## Work instructions
Copy the records below verbatim, from the first line through the line containing "ATOM 9 N N .", inclusive, and output nothing else.

=======

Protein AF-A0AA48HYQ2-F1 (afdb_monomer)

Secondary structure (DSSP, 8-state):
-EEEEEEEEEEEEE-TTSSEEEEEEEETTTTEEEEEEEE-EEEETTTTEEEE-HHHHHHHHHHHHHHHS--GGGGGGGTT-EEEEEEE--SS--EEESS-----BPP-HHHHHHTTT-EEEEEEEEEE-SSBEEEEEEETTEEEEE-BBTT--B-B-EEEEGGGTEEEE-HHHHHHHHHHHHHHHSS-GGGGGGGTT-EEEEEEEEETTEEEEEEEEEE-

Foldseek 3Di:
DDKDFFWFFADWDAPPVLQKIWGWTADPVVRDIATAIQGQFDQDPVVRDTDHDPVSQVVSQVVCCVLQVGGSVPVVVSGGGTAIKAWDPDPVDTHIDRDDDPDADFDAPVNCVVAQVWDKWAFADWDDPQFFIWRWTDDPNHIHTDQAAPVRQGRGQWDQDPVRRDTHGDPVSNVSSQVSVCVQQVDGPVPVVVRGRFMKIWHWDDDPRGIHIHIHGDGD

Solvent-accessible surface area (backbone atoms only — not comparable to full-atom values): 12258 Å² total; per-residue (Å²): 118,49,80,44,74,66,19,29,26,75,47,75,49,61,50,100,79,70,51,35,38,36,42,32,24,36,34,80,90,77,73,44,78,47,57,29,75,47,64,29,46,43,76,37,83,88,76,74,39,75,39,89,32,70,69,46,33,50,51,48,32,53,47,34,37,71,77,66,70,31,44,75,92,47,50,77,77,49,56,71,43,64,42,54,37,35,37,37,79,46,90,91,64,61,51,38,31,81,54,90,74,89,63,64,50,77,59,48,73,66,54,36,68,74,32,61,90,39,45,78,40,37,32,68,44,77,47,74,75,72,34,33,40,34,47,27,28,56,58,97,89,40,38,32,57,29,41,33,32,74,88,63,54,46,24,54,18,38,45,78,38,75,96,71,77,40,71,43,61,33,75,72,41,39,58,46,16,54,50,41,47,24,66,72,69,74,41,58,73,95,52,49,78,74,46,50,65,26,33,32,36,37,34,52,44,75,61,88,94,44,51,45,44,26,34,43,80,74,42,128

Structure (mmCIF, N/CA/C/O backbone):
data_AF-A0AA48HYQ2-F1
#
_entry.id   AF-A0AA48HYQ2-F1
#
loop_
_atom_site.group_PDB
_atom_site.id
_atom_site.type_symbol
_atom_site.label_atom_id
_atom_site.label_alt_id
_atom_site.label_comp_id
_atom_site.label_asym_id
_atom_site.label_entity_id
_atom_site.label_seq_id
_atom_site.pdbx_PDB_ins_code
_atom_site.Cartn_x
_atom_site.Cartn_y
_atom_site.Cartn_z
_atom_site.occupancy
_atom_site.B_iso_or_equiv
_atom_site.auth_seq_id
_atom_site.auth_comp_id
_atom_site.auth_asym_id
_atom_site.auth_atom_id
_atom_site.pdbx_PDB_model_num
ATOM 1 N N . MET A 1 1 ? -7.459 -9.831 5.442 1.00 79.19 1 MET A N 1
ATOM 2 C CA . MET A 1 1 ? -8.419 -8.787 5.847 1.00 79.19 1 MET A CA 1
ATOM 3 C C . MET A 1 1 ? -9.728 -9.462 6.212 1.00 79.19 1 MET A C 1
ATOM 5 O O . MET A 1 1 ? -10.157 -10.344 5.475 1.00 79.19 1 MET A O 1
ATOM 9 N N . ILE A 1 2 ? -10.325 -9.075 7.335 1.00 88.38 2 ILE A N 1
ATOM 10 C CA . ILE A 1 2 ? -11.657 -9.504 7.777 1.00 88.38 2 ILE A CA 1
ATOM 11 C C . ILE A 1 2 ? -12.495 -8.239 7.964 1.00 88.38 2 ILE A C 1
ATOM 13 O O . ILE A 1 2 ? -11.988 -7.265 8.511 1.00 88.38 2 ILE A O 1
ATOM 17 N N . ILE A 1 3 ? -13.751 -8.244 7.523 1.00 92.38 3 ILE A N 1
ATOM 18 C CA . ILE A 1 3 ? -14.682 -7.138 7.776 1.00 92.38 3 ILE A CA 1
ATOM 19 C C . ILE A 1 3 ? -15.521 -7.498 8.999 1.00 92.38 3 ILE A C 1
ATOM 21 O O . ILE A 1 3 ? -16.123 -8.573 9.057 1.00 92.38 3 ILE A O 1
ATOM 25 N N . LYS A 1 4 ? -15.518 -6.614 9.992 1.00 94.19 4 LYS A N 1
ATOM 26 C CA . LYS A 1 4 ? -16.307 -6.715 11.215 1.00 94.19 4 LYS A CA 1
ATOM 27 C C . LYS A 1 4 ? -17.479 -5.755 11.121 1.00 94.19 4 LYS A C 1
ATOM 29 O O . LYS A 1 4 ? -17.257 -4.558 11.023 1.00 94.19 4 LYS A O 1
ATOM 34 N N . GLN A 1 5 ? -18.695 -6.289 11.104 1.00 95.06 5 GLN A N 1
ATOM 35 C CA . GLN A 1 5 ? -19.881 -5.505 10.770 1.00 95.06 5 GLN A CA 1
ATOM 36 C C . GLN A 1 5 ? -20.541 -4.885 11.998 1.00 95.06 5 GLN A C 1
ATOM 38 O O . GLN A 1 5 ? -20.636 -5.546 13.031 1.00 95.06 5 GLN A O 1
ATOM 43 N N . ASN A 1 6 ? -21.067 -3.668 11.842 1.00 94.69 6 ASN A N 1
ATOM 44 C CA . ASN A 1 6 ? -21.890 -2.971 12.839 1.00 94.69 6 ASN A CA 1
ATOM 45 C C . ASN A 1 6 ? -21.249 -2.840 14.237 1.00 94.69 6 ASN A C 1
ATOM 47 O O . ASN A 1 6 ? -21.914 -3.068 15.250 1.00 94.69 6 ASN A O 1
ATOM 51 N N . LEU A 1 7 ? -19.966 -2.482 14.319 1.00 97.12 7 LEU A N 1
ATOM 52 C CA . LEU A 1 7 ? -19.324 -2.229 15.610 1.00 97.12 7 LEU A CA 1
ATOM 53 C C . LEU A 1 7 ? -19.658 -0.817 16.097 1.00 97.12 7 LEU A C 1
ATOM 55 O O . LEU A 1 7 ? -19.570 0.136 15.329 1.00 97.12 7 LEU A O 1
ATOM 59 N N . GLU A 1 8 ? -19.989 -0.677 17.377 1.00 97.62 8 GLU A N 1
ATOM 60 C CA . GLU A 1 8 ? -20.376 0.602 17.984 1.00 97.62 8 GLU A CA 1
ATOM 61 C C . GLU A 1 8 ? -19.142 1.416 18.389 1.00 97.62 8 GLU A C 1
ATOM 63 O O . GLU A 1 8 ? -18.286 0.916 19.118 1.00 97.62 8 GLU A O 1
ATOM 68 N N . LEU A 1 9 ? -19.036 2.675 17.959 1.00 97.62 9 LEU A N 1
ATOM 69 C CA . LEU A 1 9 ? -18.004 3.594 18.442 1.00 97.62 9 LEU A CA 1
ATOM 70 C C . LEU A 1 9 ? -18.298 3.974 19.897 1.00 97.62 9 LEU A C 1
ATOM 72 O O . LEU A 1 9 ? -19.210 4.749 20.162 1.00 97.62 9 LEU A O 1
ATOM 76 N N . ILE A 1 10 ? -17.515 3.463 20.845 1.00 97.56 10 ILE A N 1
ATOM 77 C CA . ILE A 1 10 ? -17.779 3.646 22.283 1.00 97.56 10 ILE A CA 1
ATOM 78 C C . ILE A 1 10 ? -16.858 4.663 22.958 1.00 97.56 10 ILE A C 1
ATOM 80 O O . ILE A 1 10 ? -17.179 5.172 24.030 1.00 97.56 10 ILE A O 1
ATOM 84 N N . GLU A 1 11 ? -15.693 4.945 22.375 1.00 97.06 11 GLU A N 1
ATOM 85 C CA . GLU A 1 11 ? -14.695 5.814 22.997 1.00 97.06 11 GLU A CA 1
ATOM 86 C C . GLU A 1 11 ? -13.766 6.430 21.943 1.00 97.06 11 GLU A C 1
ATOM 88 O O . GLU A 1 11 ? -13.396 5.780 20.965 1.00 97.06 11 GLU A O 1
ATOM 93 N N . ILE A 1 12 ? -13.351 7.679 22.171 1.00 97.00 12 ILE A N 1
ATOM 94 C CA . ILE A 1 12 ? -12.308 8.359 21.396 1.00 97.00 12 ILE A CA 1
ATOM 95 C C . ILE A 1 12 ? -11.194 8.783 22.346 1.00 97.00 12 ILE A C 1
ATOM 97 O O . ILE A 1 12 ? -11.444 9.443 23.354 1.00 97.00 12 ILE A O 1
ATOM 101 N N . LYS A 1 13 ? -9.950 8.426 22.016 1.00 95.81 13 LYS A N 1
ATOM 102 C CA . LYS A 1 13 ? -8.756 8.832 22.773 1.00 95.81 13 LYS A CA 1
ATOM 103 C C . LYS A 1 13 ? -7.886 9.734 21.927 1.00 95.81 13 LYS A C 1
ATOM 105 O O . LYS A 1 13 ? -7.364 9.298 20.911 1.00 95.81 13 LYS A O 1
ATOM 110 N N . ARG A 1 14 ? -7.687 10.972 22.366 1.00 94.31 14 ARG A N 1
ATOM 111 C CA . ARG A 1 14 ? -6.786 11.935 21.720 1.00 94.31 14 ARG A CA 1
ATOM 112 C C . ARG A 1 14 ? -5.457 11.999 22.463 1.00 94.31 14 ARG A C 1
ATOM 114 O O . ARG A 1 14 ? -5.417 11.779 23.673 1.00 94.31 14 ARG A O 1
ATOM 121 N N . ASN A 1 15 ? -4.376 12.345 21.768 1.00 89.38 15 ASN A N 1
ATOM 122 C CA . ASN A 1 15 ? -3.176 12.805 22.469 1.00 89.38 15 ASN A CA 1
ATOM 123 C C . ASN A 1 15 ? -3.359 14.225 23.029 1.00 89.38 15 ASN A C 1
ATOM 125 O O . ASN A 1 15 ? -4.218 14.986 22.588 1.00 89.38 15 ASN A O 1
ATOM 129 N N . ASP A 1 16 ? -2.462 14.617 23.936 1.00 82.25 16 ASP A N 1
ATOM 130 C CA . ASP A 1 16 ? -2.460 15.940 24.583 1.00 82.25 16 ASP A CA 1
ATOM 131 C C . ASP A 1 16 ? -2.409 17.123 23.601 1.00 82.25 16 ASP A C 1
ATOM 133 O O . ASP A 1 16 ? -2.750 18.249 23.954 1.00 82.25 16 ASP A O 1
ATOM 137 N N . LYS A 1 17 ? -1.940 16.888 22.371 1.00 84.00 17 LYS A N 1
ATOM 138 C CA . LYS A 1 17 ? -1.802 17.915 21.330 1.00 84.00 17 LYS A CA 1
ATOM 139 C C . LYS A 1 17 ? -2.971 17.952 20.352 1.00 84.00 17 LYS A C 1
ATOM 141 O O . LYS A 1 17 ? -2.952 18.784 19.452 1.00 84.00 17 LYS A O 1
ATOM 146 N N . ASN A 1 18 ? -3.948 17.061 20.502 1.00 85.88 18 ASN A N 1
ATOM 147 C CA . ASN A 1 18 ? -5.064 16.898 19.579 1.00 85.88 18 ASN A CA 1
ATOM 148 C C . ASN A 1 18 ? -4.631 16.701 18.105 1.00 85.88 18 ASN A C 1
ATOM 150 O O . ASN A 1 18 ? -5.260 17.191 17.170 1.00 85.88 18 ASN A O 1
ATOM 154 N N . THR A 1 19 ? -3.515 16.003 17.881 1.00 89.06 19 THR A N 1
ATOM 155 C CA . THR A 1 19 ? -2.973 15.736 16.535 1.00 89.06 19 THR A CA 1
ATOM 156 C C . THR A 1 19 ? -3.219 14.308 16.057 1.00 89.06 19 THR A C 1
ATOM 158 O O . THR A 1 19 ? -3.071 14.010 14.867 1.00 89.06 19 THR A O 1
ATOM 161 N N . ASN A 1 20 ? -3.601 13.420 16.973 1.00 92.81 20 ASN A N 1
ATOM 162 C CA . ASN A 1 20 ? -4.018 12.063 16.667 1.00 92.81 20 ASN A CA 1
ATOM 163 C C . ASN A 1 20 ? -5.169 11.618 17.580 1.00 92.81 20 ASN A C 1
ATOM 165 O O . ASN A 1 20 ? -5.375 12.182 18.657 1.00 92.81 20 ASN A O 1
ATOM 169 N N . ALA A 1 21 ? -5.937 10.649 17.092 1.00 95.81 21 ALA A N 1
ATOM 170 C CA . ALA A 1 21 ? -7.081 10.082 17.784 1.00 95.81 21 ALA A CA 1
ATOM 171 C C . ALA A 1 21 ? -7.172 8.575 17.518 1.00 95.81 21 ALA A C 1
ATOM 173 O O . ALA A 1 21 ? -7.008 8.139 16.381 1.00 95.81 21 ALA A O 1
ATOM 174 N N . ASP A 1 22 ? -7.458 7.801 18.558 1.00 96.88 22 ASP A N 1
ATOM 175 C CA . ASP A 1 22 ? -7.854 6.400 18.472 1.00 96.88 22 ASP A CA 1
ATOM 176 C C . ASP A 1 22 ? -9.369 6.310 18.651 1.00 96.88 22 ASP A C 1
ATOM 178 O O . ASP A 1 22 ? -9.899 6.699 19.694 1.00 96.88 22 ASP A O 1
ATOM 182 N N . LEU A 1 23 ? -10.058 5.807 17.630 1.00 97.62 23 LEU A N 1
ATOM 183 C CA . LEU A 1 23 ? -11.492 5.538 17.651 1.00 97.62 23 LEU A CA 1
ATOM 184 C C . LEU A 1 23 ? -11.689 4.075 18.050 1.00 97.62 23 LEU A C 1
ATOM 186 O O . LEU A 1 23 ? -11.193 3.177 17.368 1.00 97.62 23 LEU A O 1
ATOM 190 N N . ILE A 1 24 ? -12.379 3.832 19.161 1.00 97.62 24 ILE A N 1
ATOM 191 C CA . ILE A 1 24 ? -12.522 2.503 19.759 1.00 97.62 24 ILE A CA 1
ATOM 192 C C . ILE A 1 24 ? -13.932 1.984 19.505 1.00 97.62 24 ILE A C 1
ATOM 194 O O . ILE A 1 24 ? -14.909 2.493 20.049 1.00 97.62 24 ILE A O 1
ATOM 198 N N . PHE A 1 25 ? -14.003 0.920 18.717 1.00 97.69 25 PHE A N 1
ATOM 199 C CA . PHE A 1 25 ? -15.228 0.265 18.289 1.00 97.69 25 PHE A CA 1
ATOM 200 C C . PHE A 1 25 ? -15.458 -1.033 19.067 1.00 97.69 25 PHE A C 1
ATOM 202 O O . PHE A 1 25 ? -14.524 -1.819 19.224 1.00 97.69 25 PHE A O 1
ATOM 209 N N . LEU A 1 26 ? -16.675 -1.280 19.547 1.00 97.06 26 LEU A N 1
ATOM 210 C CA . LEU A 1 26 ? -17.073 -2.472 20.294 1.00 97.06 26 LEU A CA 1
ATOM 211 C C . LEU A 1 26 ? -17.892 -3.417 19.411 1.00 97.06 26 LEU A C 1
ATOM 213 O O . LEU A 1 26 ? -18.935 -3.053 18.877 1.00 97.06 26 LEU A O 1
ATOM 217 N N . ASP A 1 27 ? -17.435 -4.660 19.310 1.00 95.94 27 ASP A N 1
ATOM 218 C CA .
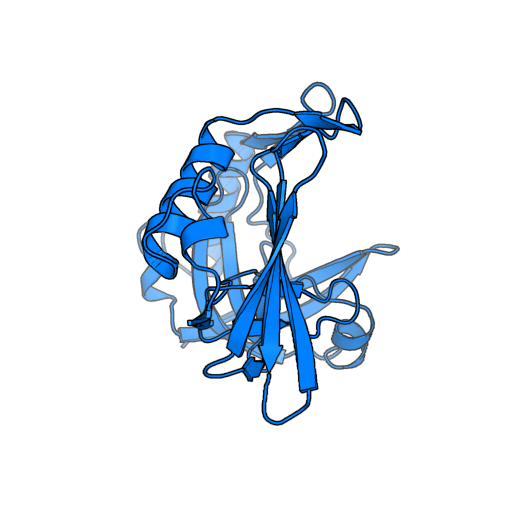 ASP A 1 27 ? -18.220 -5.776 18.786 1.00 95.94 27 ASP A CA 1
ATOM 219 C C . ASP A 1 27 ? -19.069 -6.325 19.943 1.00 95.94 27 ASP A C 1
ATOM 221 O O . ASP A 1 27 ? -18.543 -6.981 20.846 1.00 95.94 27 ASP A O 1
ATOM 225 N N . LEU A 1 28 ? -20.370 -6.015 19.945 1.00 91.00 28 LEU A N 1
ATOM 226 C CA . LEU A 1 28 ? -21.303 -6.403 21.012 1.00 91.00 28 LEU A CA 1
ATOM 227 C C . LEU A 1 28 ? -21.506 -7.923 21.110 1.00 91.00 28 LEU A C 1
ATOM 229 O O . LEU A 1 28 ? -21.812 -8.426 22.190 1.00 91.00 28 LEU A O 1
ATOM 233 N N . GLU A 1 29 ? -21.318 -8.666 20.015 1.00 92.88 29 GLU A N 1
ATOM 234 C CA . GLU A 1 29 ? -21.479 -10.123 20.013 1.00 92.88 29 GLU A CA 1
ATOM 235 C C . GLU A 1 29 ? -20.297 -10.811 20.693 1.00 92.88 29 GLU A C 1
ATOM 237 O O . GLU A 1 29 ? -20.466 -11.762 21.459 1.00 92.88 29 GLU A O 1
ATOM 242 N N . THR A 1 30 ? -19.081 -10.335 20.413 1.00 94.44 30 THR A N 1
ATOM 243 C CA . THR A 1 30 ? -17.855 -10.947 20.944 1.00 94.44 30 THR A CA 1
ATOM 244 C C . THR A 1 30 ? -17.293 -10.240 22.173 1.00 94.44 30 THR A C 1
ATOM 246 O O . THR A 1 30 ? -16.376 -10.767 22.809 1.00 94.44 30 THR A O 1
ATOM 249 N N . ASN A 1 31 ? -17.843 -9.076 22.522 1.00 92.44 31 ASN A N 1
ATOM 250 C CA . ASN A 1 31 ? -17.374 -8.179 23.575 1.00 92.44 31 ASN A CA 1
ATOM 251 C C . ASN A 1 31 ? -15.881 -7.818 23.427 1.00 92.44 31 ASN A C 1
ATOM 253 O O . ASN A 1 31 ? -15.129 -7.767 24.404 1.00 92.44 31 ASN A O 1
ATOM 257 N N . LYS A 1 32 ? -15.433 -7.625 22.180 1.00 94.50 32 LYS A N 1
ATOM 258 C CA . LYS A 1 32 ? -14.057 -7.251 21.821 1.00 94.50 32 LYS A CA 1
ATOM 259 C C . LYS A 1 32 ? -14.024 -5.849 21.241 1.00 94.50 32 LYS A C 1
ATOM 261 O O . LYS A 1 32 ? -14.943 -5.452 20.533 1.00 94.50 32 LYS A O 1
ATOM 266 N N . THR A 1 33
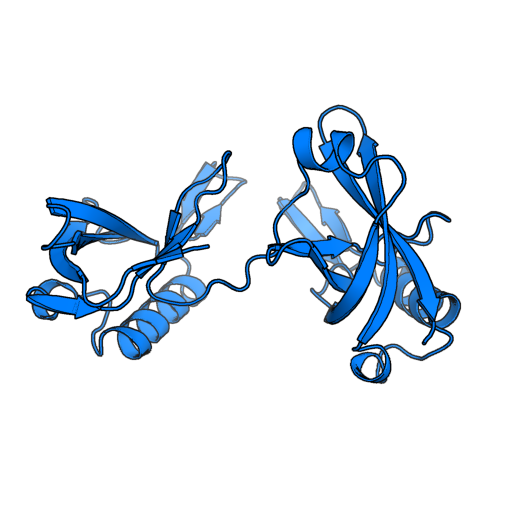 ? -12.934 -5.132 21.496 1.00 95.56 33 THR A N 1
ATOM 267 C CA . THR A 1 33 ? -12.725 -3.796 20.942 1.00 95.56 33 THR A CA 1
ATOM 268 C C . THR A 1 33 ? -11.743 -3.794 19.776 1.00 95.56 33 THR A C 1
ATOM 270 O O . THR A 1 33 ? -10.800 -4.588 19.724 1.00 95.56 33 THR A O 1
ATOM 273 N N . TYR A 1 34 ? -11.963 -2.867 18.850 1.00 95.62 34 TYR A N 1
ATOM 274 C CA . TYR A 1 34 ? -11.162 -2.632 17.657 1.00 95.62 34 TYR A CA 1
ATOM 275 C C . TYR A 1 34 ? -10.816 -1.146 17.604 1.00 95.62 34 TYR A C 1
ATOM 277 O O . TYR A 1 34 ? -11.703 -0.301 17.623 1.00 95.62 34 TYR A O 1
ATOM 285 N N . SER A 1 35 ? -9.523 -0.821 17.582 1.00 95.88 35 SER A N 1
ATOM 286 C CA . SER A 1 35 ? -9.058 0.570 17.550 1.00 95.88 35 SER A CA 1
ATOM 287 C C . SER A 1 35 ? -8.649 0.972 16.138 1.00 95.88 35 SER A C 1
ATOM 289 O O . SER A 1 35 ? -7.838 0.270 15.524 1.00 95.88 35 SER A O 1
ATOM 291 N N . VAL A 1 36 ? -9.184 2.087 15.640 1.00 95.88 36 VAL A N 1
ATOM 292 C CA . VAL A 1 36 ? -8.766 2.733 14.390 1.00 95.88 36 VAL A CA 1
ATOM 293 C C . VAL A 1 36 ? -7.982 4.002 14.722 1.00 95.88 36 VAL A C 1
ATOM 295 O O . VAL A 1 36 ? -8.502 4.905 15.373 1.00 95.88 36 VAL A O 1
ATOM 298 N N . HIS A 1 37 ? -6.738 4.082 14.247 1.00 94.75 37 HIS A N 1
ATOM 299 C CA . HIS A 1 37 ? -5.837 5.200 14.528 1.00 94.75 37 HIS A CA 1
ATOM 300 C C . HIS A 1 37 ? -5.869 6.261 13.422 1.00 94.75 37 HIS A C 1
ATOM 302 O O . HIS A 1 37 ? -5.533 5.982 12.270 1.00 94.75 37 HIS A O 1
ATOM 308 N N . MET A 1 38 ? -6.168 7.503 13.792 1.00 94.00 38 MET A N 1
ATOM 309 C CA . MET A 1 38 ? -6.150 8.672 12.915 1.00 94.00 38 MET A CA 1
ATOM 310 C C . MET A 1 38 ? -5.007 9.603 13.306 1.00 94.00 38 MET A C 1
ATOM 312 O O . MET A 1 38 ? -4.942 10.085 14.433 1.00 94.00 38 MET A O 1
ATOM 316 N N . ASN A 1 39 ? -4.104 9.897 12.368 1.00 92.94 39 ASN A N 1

=======

## Exercise solution
Protein AF-A0AA48HYQ2-F1 (afdb_monomer)

Secondary structure (DSSP, 8-state):
-EEEEEEEEEEEEE-TTSSEEEEEEEETTTTEEEEEEEE-EEEETTTTEEEE-HHHHHHHHHHHHHHHS--GGGGGGGTT-EEEEEEE--SS--EEESS-----BPP-HHHHHHTTT-EEEEEEEEEE-SSBEEEEEEETTEEEEE-BBTT--B-B-EEEEGGGTEEEE-HHHHHHHHHHHHHHHSS-GGGGGGGTT-EEEEEEEEETTEEEEEEEEEE-

Foldseek 3Di:
DDKDFFWFFADWDAPPVLQKIWGWTADPVVRDIATAIQGQFDQDPVVRDTDHDPVSQVVSQVVCCVLQVGGSVPVVVSGGGTAIKAWDPDPVDTHIDRDDDPDADFDAPVNCVVAQVWDKWAFADWDDPQFFIWRWTDDPNHIHTDQAAPVRQGRGQWDQDPVRRDTHGDPVSNVSSQVSVCVQQVDGPVPVVVRGRFMKIWHWDDDPRGIHIHIHGDGD

Solvent-accessible surface area (backbone atoms only — not comparable to full-atom values): 12258 Å² total; per-residue (Å²): 118,49,80,44,74,66,19,29,26,75,47,75,49,61,50,100,79,70,51,35,38,36,42,32,24,36,34,80,90,77,73,44,78,47,57,29,75,47,64,29,46,43,76,37,83,88,76,74,39,75,39,89,32,70,69,46,33,50,51,48,32,53,47,34,37,71,77,66,70,31,44,75,92,47,50,77,77,49,56,71,43,64,42,54,37,35,37,37,79,46,90,91,64,61,51,38,31,81,54,90,74,89,63,64,50,77,59,48,73,66,54,36,68,74,32,61,90,39,45,78,40,37,32,68,44,77,47,74,75,72,34,33,40,34,47,27,28,56,58,97,89,40,38,32,57,29,41,33,32,74,88,63,54,46,24,54,18,38,45,78,38,75,96,71,77,40,71,43,61,33,75,72,41,39,58,46,16,54,50,41,47,24,66,72,69,74,41,58,73,95,52,49,78,74,46,50,65,26,33,32,36,37,34,52,44,75,61,88,94,44,51,45,44,26,34,43,80,74,42,128

Structure (mmCIF, N/CA/C/O backbone):
data_AF-A0AA48HYQ2-F1
#
_entry.id   AF-A0AA48HYQ2-F1
#
loop_
_atom_site.group_PDB
_atom_site.id
_atom_site.type_symbol
_atom_site.label_atom_id
_atom_site.label_alt_id
_atom_site.label_comp_id
_atom_site.label_asym_id
_atom_site.label_entity_id
_atom_site.label_seq_id
_atom_site.pdbx_PDB_ins_code
_atom_site.Cartn_x
_atom_site.Cartn_y
_atom_site.Cartn_z
_atom_site.occupancy
_atom_site.B_iso_or_equiv
_atom_site.auth_seq_id
_atom_site.auth_comp_id
_atom_site.auth_asym_id
_atom_site.auth_atom_id
_atom_site.pdbx_PDB_model_num
ATOM 1 N N . MET A 1 1 ? -7.459 -9.831 5.442 1.00 79.19 1 MET A N 1
ATOM 2 C CA . MET A 1 1 ? -8.419 -8.787 5.847 1.00 79.19 1 MET A CA 1
ATOM 3 C C . MET A 1 1 ? -9.728 -9.462 6.212 1.00 79.19 1 MET A C 1
ATOM 5 O O . MET A 1 1 ? -10.157 -10.344 5.475 1.00 79.19 1 MET A O 1
ATOM 9 N N . ILE A 1 2 ? -10.325 -9.075 7.335 1.00 88.38 2 ILE A N 1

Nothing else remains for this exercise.